One of the main voices in The Mare is Velvet, a poor Dominican girl living with her mother and little brother in Brooklyn.  Her mother struggles to financially make ends meet and takes out her frustrations on Velvet.  Like Albus, Velvet feels like an outcast at school and is often the butt of teasing and cruelty.  Her life begins to change when, through the Fresh Air Fund, she is matched with a couple, Paul and Ginger, in upstate New York, for two weeks.  Ginger takes Velvet to the local stable where she begins riding lessons, learns how to care for the horses, and develops a bond with an abused but spirited horse with whom she seems to identify.  Things do not get immediately better for Velvet but the reader/listener sees that the horses will be the key to Velvet’s emergence. 
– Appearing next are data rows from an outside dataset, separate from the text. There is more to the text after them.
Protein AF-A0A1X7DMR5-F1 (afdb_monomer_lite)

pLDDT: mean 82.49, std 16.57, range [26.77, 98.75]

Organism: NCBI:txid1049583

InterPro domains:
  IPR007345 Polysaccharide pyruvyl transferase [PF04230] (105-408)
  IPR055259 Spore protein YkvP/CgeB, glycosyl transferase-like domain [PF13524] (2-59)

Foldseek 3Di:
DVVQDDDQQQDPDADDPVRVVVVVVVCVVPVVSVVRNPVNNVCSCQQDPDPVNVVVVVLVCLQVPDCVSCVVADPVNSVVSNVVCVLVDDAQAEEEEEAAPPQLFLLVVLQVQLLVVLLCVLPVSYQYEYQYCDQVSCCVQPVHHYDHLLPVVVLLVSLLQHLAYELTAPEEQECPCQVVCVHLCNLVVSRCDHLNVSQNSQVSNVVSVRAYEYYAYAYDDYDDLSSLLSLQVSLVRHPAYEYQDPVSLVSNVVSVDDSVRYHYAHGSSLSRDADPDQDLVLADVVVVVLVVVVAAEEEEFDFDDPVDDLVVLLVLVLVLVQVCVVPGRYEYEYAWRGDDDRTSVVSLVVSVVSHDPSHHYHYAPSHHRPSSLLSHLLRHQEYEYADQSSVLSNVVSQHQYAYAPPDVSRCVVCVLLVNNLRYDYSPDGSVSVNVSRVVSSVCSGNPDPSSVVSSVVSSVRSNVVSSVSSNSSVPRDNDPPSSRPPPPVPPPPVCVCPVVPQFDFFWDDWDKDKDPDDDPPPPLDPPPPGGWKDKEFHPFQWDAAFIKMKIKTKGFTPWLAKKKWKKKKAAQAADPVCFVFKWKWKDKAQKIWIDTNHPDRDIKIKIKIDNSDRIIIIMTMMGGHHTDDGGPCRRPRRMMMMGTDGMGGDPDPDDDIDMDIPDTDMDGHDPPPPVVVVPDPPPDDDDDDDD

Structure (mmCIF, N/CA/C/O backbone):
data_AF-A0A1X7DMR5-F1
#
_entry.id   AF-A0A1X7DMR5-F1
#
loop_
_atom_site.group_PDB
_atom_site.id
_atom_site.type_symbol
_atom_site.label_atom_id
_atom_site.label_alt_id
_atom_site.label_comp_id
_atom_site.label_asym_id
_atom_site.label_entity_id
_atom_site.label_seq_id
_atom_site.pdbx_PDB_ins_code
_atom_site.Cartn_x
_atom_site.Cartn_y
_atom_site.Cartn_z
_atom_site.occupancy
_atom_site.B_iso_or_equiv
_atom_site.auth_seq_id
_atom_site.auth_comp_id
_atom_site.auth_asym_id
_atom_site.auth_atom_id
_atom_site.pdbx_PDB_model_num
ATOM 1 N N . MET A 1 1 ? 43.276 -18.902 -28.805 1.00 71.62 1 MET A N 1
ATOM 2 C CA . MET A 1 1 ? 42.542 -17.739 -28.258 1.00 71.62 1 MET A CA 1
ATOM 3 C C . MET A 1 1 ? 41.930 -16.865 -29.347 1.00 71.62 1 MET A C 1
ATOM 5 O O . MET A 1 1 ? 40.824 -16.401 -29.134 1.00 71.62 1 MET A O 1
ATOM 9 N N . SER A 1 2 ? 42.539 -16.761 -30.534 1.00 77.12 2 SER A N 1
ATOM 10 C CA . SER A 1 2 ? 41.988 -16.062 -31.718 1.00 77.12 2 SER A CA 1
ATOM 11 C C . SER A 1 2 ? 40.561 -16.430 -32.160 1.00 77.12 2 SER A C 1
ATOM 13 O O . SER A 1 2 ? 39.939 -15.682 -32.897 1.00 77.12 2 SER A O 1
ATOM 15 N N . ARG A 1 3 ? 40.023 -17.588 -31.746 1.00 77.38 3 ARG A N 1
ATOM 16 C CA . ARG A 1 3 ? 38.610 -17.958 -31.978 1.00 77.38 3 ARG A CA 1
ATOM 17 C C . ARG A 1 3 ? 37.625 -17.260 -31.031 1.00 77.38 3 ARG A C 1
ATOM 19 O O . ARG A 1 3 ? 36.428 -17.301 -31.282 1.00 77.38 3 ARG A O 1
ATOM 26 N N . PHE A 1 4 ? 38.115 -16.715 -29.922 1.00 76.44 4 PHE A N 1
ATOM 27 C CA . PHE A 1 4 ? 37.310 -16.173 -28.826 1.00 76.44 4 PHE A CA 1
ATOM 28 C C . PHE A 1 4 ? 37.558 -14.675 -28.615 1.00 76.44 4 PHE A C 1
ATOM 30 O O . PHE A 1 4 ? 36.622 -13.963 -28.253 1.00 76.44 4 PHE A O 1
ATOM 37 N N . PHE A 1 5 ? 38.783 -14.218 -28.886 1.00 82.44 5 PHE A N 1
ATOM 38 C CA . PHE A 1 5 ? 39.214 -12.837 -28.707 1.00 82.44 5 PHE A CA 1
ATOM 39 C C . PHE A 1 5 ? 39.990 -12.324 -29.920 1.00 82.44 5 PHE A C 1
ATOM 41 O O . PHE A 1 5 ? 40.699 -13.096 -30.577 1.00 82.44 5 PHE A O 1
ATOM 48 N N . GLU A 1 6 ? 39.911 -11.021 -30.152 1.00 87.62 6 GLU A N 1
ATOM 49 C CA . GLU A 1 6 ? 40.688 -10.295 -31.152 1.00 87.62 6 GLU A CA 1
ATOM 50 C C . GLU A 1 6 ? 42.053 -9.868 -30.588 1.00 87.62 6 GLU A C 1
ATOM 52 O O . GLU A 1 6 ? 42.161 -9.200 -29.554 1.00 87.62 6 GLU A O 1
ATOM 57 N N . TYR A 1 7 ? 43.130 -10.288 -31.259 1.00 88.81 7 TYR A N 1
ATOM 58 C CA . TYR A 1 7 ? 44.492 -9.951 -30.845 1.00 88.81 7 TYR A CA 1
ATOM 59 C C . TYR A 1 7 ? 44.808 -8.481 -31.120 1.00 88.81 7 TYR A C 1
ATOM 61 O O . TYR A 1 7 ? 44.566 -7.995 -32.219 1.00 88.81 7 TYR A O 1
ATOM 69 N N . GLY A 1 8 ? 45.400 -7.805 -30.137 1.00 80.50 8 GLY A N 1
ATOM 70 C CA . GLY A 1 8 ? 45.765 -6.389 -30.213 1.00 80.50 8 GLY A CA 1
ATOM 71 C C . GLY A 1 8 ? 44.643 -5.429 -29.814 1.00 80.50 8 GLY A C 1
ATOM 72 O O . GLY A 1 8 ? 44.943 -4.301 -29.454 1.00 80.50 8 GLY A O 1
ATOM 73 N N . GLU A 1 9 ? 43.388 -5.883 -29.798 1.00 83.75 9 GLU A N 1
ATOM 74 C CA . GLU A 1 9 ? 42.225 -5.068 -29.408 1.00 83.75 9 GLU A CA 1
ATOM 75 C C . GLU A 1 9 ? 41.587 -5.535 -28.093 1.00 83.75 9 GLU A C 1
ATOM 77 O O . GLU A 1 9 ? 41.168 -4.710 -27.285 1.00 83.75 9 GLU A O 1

While both stories focus on the adolescents, there is an adult storyline as well.  Ginger is unable to have children of her own and her husband has been resistant to adopting.  In Velvet, she finds an outlet for her need to mother, a situation that Paul finds dangerous.  Ginger increasingly wants to extend Velvet’s stays with them and extends invitations for weekends and holidays.  Harry, now a part of the Wizard Ministry that has spent the last 19 years righting the wizarding world after the death of Voldemort and the defeat of the Death Eaters in book 7. As the play begins, he suddenly wakes up with his scar – the mark given to him by Voldemort which signaled Voldemort’s presence when it pained him – hurting.  Does this mean that the world’s worst wizard is back?  So far, (I am only halfway), these concerns are equal to Harry’s worries over Albus and their lack of a relationship.  He wants desperately to be a father that Albus loves, not unlike Ginger’s need for daughterly love from Velvet.

Both books speak to the universal desire to love and be loved.  If you are a Harry Potter fan, of course you will read the play, because you can’t stand not to, but I look forward to the production making its way to the States; only then will the story take on resonance.  The Mare, a far more nuanced work, explores the complexities of love, the divides of race and wealth and the relationship between frustration and cruelty.